Objective: To compare the estimated long-term outcomes, costs, and cost-effectiveness of tipranavir boosted with ritonavir (TPV/r) versus investigator-selected ritonavir-boosted comparator protease inhibitor (CPI/r) using the observed 48-week data from the RESIST trials in a previously published Markov model.

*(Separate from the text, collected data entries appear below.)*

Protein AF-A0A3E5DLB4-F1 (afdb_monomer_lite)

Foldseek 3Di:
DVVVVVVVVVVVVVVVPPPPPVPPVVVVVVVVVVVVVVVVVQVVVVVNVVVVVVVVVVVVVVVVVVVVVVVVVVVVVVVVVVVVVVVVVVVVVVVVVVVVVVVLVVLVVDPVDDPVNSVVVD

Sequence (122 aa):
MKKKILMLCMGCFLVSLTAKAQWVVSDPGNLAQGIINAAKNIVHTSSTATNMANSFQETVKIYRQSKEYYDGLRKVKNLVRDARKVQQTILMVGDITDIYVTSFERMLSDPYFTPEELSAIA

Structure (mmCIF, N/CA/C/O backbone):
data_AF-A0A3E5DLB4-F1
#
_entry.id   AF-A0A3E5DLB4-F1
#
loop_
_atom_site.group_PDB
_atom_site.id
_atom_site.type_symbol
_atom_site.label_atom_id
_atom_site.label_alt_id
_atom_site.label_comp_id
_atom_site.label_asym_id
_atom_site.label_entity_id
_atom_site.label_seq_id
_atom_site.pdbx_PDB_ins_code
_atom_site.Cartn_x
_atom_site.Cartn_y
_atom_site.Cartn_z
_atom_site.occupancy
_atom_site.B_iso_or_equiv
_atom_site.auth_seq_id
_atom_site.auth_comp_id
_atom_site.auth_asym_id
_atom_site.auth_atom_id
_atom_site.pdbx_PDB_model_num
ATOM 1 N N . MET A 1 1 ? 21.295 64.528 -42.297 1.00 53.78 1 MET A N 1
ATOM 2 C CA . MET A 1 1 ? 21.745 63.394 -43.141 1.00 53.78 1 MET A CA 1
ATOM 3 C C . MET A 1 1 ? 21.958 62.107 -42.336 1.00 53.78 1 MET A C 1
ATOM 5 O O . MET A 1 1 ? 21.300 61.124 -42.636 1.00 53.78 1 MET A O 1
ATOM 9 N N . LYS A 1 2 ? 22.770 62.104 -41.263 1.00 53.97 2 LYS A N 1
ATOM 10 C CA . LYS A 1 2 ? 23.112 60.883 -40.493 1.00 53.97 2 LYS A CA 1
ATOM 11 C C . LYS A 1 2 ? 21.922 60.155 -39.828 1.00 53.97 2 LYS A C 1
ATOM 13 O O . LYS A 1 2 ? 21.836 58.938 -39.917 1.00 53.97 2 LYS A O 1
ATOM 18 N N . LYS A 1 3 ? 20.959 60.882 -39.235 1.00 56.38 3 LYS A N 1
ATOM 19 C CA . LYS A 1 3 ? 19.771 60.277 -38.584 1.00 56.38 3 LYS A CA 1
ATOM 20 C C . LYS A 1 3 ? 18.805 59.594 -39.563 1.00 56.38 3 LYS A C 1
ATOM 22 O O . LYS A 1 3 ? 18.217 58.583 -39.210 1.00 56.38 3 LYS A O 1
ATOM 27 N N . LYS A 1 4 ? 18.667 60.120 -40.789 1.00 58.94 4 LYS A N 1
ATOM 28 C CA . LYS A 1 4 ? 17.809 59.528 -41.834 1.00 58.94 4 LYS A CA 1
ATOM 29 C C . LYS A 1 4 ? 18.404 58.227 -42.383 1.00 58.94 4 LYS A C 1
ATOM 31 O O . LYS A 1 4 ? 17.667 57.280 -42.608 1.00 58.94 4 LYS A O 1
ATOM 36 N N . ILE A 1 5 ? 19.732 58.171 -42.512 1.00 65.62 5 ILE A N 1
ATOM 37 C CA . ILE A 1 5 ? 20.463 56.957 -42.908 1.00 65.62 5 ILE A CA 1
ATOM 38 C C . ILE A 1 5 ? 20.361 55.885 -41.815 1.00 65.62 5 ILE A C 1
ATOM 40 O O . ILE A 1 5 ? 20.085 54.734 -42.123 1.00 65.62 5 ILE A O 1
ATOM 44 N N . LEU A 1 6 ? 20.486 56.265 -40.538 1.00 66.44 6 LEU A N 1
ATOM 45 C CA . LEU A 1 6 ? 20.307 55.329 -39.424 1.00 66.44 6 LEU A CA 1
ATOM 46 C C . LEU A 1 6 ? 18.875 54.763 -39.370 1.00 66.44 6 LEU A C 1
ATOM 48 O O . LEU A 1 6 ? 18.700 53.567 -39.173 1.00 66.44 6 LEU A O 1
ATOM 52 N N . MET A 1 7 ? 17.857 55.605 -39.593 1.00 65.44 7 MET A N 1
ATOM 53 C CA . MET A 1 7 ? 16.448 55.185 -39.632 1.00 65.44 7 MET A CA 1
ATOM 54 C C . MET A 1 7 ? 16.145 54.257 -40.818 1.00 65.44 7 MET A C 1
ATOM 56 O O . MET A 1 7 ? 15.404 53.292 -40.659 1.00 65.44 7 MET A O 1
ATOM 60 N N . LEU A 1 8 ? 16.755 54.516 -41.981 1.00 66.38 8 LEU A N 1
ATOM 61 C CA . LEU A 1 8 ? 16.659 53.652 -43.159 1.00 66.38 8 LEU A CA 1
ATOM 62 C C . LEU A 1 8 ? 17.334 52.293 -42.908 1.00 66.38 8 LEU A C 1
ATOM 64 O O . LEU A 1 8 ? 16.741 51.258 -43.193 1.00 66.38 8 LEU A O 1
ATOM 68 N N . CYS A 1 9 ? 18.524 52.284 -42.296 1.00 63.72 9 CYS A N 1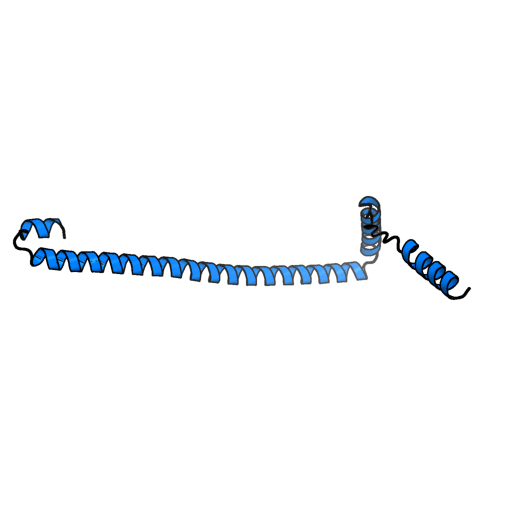
ATOM 69 C CA . CYS A 1 9 ? 19.209 51.047 -41.919 1.00 63.72 9 CYS A CA 1
ATOM 70 C C . CYS A 1 9 ? 18.404 50.233 -40.895 1.00 63.72 9 CYS A C 1
ATOM 72 O O . CYS A 1 9 ? 18.275 49.023 -41.056 1.00 63.72 9 CYS A O 1
ATOM 74 N N . MET A 1 10 ? 17.805 50.873 -39.883 1.00 59.88 10 MET A N 1
ATOM 75 C CA . MET A 1 10 ? 16.966 50.176 -38.898 1.00 59.88 10 MET A CA 1
ATOM 76 C C . MET A 1 10 ? 15.672 49.627 -39.520 1.00 59.88 10 MET A C 1
ATOM 78 O O . MET A 1 10 ? 15.253 48.523 -39.181 1.00 59.88 10 MET A O 1
ATOM 82 N N . GLY A 1 11 ? 15.070 50.352 -40.471 1.00 60.50 11 GLY A N 1
ATOM 83 C CA . GLY A 1 11 ? 13.913 49.883 -41.239 1.00 60.50 11 GLY A CA 1
ATOM 84 C C . GLY A 1 11 ? 14.232 48.668 -42.117 1.00 60.50 11 GLY A C 1
ATOM 85 O O . GLY A 1 11 ? 13.451 47.721 -42.158 1.00 60.50 11 GLY A O 1
ATOM 86 N N . CYS A 1 12 ? 15.410 48.634 -42.748 1.00 60.25 12 CYS A N 1
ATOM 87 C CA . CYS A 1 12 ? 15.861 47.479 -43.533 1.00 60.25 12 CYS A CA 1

Method: A previously developed 3-stage Markov model was modified to reflect US practice patterns for treatment-experienced HIV patients using 2007 costs and combined phase III tipranavir trial data (RESIST-1 and -2). The 12 model health states were defined by CD4 cell count and viral load that have previously been identified as predictors of HIV/AIDS progression. Resource use and quality of life weights were linked to each health state. Disease progression beyond the 48-week trial period was based on HAART treatment-experienced patients from data collected by the University of South Carolina. Costs were estimated from the payer perspective.

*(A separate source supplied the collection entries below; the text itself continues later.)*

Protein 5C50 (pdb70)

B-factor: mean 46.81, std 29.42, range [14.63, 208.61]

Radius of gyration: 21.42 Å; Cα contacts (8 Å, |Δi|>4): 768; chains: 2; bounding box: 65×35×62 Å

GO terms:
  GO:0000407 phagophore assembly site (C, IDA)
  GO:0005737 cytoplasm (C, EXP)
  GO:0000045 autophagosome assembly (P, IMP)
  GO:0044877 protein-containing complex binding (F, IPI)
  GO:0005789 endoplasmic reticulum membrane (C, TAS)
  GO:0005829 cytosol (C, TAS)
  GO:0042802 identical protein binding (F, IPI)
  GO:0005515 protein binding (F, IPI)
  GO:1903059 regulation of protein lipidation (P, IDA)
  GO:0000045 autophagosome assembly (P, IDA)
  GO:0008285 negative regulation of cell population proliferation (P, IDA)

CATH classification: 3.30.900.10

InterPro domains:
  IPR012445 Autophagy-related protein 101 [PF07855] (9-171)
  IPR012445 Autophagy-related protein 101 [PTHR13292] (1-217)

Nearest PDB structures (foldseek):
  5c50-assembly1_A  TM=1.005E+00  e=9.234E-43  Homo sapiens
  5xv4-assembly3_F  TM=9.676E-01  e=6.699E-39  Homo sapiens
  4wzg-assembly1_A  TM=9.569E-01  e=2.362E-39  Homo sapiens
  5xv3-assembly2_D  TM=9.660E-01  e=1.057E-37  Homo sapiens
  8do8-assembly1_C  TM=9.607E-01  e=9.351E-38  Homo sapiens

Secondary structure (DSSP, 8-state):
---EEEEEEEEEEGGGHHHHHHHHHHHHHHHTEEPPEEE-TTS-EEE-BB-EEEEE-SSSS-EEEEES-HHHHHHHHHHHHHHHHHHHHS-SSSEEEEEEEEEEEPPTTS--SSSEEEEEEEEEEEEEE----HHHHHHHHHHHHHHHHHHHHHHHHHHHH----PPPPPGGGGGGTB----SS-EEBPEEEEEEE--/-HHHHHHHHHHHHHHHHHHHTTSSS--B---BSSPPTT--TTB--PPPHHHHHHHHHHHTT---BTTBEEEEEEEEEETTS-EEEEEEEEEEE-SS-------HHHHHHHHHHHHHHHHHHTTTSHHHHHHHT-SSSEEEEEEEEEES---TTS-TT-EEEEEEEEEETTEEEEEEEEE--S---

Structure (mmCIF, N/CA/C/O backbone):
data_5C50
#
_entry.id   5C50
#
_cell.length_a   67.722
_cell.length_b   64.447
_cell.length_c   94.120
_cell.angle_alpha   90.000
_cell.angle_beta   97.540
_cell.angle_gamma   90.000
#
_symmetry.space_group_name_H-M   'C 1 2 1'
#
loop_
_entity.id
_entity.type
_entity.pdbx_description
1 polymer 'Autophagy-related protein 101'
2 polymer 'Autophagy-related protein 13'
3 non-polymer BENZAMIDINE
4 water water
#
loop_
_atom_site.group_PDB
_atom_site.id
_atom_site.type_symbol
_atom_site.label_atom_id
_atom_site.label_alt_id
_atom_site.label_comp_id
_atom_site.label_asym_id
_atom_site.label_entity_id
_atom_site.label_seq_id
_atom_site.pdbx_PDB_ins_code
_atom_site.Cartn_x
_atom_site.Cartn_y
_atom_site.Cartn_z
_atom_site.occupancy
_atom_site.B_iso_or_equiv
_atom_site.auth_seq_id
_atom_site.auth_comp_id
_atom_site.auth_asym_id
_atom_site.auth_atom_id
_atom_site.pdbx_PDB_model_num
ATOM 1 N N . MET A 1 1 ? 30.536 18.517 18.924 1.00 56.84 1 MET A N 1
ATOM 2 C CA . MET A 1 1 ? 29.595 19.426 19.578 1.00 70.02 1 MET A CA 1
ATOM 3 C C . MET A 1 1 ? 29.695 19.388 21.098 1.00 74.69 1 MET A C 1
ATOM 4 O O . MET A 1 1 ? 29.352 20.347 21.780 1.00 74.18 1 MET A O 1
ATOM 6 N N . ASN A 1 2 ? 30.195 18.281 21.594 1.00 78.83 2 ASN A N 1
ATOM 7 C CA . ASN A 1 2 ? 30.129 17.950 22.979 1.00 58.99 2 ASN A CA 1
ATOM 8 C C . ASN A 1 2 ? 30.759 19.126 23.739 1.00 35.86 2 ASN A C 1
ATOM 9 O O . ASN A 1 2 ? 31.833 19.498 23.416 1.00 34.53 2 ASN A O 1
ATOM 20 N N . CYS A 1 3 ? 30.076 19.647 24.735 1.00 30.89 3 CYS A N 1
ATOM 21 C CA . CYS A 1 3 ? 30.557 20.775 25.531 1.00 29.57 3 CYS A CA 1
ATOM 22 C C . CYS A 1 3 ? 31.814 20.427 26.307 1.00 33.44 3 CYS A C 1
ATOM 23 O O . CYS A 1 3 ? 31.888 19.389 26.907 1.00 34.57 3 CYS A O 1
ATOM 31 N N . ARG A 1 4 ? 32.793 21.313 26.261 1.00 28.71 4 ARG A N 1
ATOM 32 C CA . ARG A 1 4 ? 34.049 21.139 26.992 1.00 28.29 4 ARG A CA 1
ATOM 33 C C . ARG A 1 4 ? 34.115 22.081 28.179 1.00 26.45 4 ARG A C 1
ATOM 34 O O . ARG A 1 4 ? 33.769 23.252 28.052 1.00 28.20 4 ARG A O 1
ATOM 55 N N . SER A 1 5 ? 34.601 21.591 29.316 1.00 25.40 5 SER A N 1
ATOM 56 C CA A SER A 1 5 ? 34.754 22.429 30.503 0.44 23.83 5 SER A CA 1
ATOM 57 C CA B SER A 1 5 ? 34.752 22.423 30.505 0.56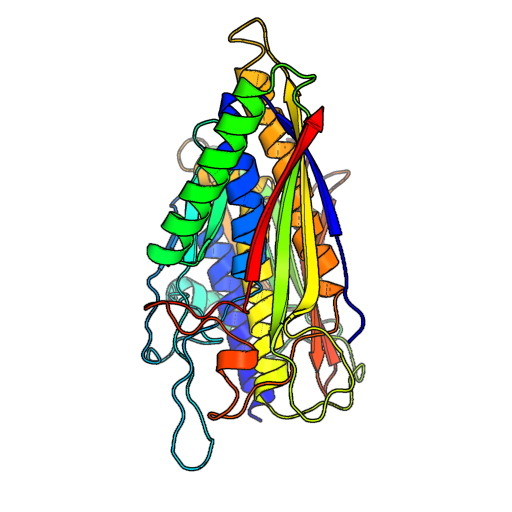 23.82 5 SER A CA 1
ATOM 58 C C . SER A 1 5 ? 36.196 22.409 30.989 1.00 24.04 5 SER A C 1
ATOM 59 O O . SER A 1 5 ? 36.905 21.414 30.839 1.00 26.48 5 SER A O 1
ATOM 72 N N . GLU A 1 6 ? 36.633 23.531 31.547 1.00 23.31 6 GLU A N 1
ATOM 73 C CA . GLU A 1 6 ? 37.974 23.647 32.082 1.00 23.52 6 GLU A CA 1
ATOM 74 C C . GLU A 1 6 ? 37.853 24.341 33.424 1.00 21.87 6 GLU A C 1
ATOM 75 O O . GLU A 1 6 ? 36.984 25.192 33.612 1.00 22.25 6 GLU A O 1
ATOM 87 N N . VAL A 1 7 ? 38.697 23.941 34.365 1.00 23.14 7 VAL A N 1
ATOM 88 C CA . VAL A 1 7 ? 38.692 24.532 35.695 1.00 22.75 7 VAL A CA 1
ATOM 89 C C . VAL A 1 7 ? 40.099 25.005 36.047 1.00 22.53 7 VAL A C 1
ATOM 90 O O . VAL A 1 7 ? 41.085 24.293 35.841 1.00 29.45 7 VAL A O 1
ATOM 103 N N . LEU A 1 8 ? 40.172 26.226 36.562 1.00 23.65 8 LEU A N 1
ATOM 104 C CA . LEU A 1 8 ? 41.407 26.818 37.055 1.00 29.05 8 LEU A CA 1
ATOM 105 C C . LEU A 1 8 ? 41.202 27.164 38.528 1.00 22.88 8 LEU A C 1
ATOM 106 O O . LEU A 1 8 ? 40.079 27.475 38.935 1.00 24.30 8 LEU A O 1
ATOM 122 N N . GLU A 1 9 ? 42.273 27.108 39.327 1.00 23.33 9 GLU A N 1
ATOM 123 C CA . GLU A 1 9 ? 42.200 27.452 40.745 1.00 23.18 9 GLU A CA 1
ATOM 124 C C . GLU A 1 9 ? 43.343 28.396 41.101 1.00 25.05 9 GLU A C 1
ATOM 125 O O . GLU A 1 9 ? 44.484 28.165 40.703 1.00 26.61 9 GLU A O 1
ATOM 137 N N . VAL A 1 10 ? 43.035 29.453 41.846 1.00 22.63 10 VAL A N 1
ATOM 138 C CA . VAL A 1 10 ? 44.072 30.371 42.302 1.00 26.47 10 VAL A CA 1
ATOM 139 C C . VAL A 1 10 ? 43.844 30.768 43.757 1.00 24.48 10 VAL A C 1
ATOM 140 O O . VAL A 1 10 ? 42.706 30.919 44.201 1.00 24.71 10 VAL A O 1
ATOM 153 N N . SER A 1 11 ? 44.948 30.925 44.487 1.00 26.92 11 SER A N 1
ATOM 154 C CA . SER A 1 11 ? 44.919 31.418 45.862 1.00 27.52 11 SER A CA 1
ATOM 155 C C . SER A 1 11 ? 45.533 32.810 45.887 1.00 23.65 11 SER A C 1
ATOM 156 O O . SER A 1 11 ? 46.664 32.992 45.430 1.00 28.58 11 SER A O 1
ATOM 164 N N . VAL A 1 12 ? 44.792 33.775 46.424 1.00 23.48 12 VAL A N 1
ATOM 165 C CA . VAL A 1 12 ? 45.189 35.177 46.355 1.00 25.48 12 VAL A CA 1
ATOM 166 C C . VAL A 1 12 ? 44.761 35.957 47.589 1.00 23.89 12 VAL A C 1
ATOM 167 O O . VAL A 1 12 ? 43.905 35.513 48.345 1.00 25.56 12 VAL A O 1
ATOM 180 N N . GLU A 1 13 ? 45.362 37.130 47.776 1.00 25.28 13 GLU A N 1
ATOM 181 C CA . GLU A 1 13 ? 44.896 38.084 48.780 1.00 26.92 13 GLU A CA 1
ATOM 182 C C . GLU A 1 13 ? 43.659 38.795 48.228 1.00 25.51 13 GLU A C 1
ATOM 183 O O . GLU A 1 13 ? 43.466 38.865 47.006 1.00 24.71 13 GLU A O 1
ATOM 195 N N . GLY A 1 14 ? 42.823 39.320 49.115 1.00 28.92 14 GLY A N 1
ATOM 196 C CA . GLY A 1 14 ? 41.589 39.972 48.715 1.00 29.63 14 GLY A CA 1
ATOM 197 C C . GLY A 1 14 ? 41.799 41.048 47.662 1.00 28.26 14 GLY A C 1
ATOM 198 O O . GLY A 1 14 ? 41.014 41.181 46.730 1.00 29.51 14 GLY A O 1
ATOM 202 N N . ARG A 1 15 ? 42.876 41.812 47.814 1.00 27.18 15 ARG A N 1
ATOM 203 C CA . ARG A 1 15 ? 43.131 42.942 46.924 1.00 30.12 15 ARG A CA 1
ATOM 204 C C . ARG A 1 15 ? 43.573 42.506 45.525 1.00 28.39 15 ARG A C 1
ATOM 205 O O . ARG A 1 15 ? 43.663 43.338 44.632 1.00 26.77 15 ARG A O 1
ATOM 226 N N . GLN A 1 16 ? 43.837 41.211 45.343 1.00 22.73 16 GLN A N 1
ATOM 227 C CA . GLN A 1 16 ? 44.247 40.657 44.049 1.00 22.14 16 GLN A CA 1
ATOM 228 C C . GLN A 1 16 ? 43.124 39.961 43.307 1.00 24.02 16 GLN A C 1
ATOM 229 O O . GLN A 1 16 ? 43.318 39.552 42.158 1.00 21.48 16 GLN A O 1
ATOM 243 N N . VAL A 1 17 ? 41.968 39.808 43.943 1.00 22.28 17 VAL A N 1
ATOM 244 C CA . VAL A 1 17 ? 40.908 38.987 43.361 1.00 21.44 17 VAL A CA 1
ATOM 245 C C . VAL A 1 17 ? 40.500 39.510 41.986 1.00 21.94 17 VAL A C 1
ATOM 246 O O . VAL A 1 17 ? 40.394 38.742 41.025 1.00 21.49 17 VAL A O 1
ATOM 259 N N . GLU A 1 18 ? 40.264 40.811 41.890 1.00 22.31 18 GLU A N 1
ATOM 260 C CA . GLU A 1 18 ? 39.736 41.379 40.649 1.00 22.06 18 GLU A CA 1
ATOM 261 C C . GLU A 1 18 ? 40.711 41.211 39.489 1.00 21.46 18 GLU A C 1
ATOM 262 O O . GLU A 1 18 ? 40.323 40.764 38.408 1.00 19.78 18 GLU A O 1
ATOM 274 N N . GLU A 1 19 ? 41.976 41.539 39.713 1.00 20.49 19 GLU A N 1
ATOM 275 C CA . GLU A 1 19 ? 42.972 41.442 38.641 1.00 23.57 19 GLU A CA 1
ATOM 276 C C . GLU A 1 19 ? 43.196 39.989 38.213 1.00 20.50 19 GLU A C 1
ATOM 277 O O . GLU A 1 19 ? 43.343 39.706 37.012 1.00 18.75 19 GLU A O 1
ATOM 289 N N . ALA A 1 20 ? 43.186 39.062 39.166 1.00 18.63 20 ALA A N 1
ATOM 290 C CA . ALA A 1 20 ? 43.342 37.652 38.844 1.00 19.07 20 ALA A CA 1
ATOM 291 C C . ALA A 1 20 ? 42.197 37.161 37.950 1.00 20.02 20 ALA A C 1
ATOM 292 O O . ALA A 1 20 ? 42.435 36.473 36.957 1.00 20.35 20 ALA A O 1
ATOM 299 N N . MET A 1 21 ? 40.965 37.517 38.288 1.00 17.98 21 MET A N 1
ATOM 300 C CA . MET A 1 21 ? 39.808 37.109 37.493 1.00 18.07 21 MET A CA 1
ATOM 301 C C . MET A 1 21 ? 39.832 37.759 36.115 1.00 18.13 21 MET A C 1
ATOM 302 O O . MET A 1 21 ? 39.548 37.102 35.107 1.00 17.69 21 MET A O 1
ATOM 316 N N . LEU A 1 22 ? 40.171 39.043 36.066 1.00 17.82 22 LEU A N 1
ATOM 317 C CA . LEU A 1 22 ? 40.192 39.764 34.790 1.00 17.24 22 LEU A CA 1
ATOM 318 C C . LEU A 1 22 ? 41.240 39.185 33.849 1.00 18.82 22 LEU A C 1
ATOM 319 O O . LEU A 1 22 ? 41.003 39.057 32.644 1.00 19.25 22 LEU A O 1
ATOM 335 N N . ALA A 1 23 ? 42.396 38.825 34.394 1.00 18.13 23 ALA A N 1
ATOM 336 C CA . ALA A 1 23 ? 43.461 38.220 33.601 1.00 17.95 23 ALA A CA 1
ATOM 337 C C . ALA A 1 23 ? 42.977 36.947 32.915 1.00 19.49 23 ALA A C 1
ATOM 338 O O . ALA A 1 23 ? 43.192 36.751 31.707 1.00 18.98 23 ALA A O 1
ATOM 345 N N . VAL A 1 24 ? 42.323 36.082 33.677 1.00 17.89 24 VAL A N 1
ATOM 346 C CA . VAL A 1 24 ? 41.835 34.817 33.137 1.00 15.56 24 VAL A CA 1
ATOM 347 C C . VAL A 1 24 ? 40.701 35.048 32.129 1.00 18.80 24 VAL A C 1
ATOM 348 O O . VAL A 1 24 ? 40.747 34.526 31.003 1.00 20.38 24 VAL A O 1
ATOM 361 N N . LEU A 1 25 ? 39.697 35.835 32.525 1.00 16.91 25 LEU A N 1
ATOM 362 C CA . LEU A 1 25 ? 38.526 36.065 31.692 1.00 17.74 25 LEU A CA 1
ATOM 363 C C . LEU A 1 25 ? 38.924 36.735 30.381 1.00 16.25 25 LEU A C 1
ATOM 364 O O . LEU A 1 25 ? 38.448 36.347 29.314 1.00 17.94 25 LEU A O 1
ATOM 380 N N . HIS A 1 26 ? 39.800 37.735 30.437 1.00 14.75 26 HIS A N 1
ATOM 381 C CA . HIS A 1 26 ? 40.194 38.405 29.200 1.00 14.63 26 HIS A CA 1
ATOM 382 C C . HIS A 1 26 ? 41.047 37.520 28.292 1.00 17.55 26 HIS A C 1
ATOM 383 O O . HIS A 1 26 ? 40.988 37.644 27.059 1.00 17.18 26 HIS A O 1
ATOM 397 N N . THR A 1 27 ? 41.847 36.632 28.869 1.00 16.47 27 THR A N 1
ATOM 398 C CA . THR A 1 27 ? 42.654 35.737 28.049 1.00 15.73 27 THR A CA 1
ATOM 399 C C . THR A 1 27 ? 41.724 34.814 27.268 1.00 19.31 27 THR A C 1
ATOM 400 O O . THR A 1 27 ? 41.921 34.578 26.074 1.00 19.05 27 THR A O 1
ATOM 411 N N . VAL A 1 28 ? 40.691 34.312 27.926 1.00 15.98 28 VAL A N 1
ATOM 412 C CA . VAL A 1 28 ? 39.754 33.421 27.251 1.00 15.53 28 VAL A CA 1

Results: TPV/r patients remained longer in health states defined by higher CD4 cell count and lower viral load compared to CPI/r patients. This reduced the rate of AIDS-defining events by 12.35% over 5 years and resulted in 0.64 quality-adjusted life-years (QALYs) gained (discounted at 3%) over the model time horizon (remaining lifetime). The incremental cost-effectiveness ratio (ICER) of TPV/r versus CPI/r was $56,517/QALY (discounted at 3%). Excluding patients also treated with enfuvirtide reduced the ICER to $46,147/QALY.
Conclusion: TPVI/r is cost-effective in the United States compared to CPI/r in treatment-experienced HIV-1-infected patients.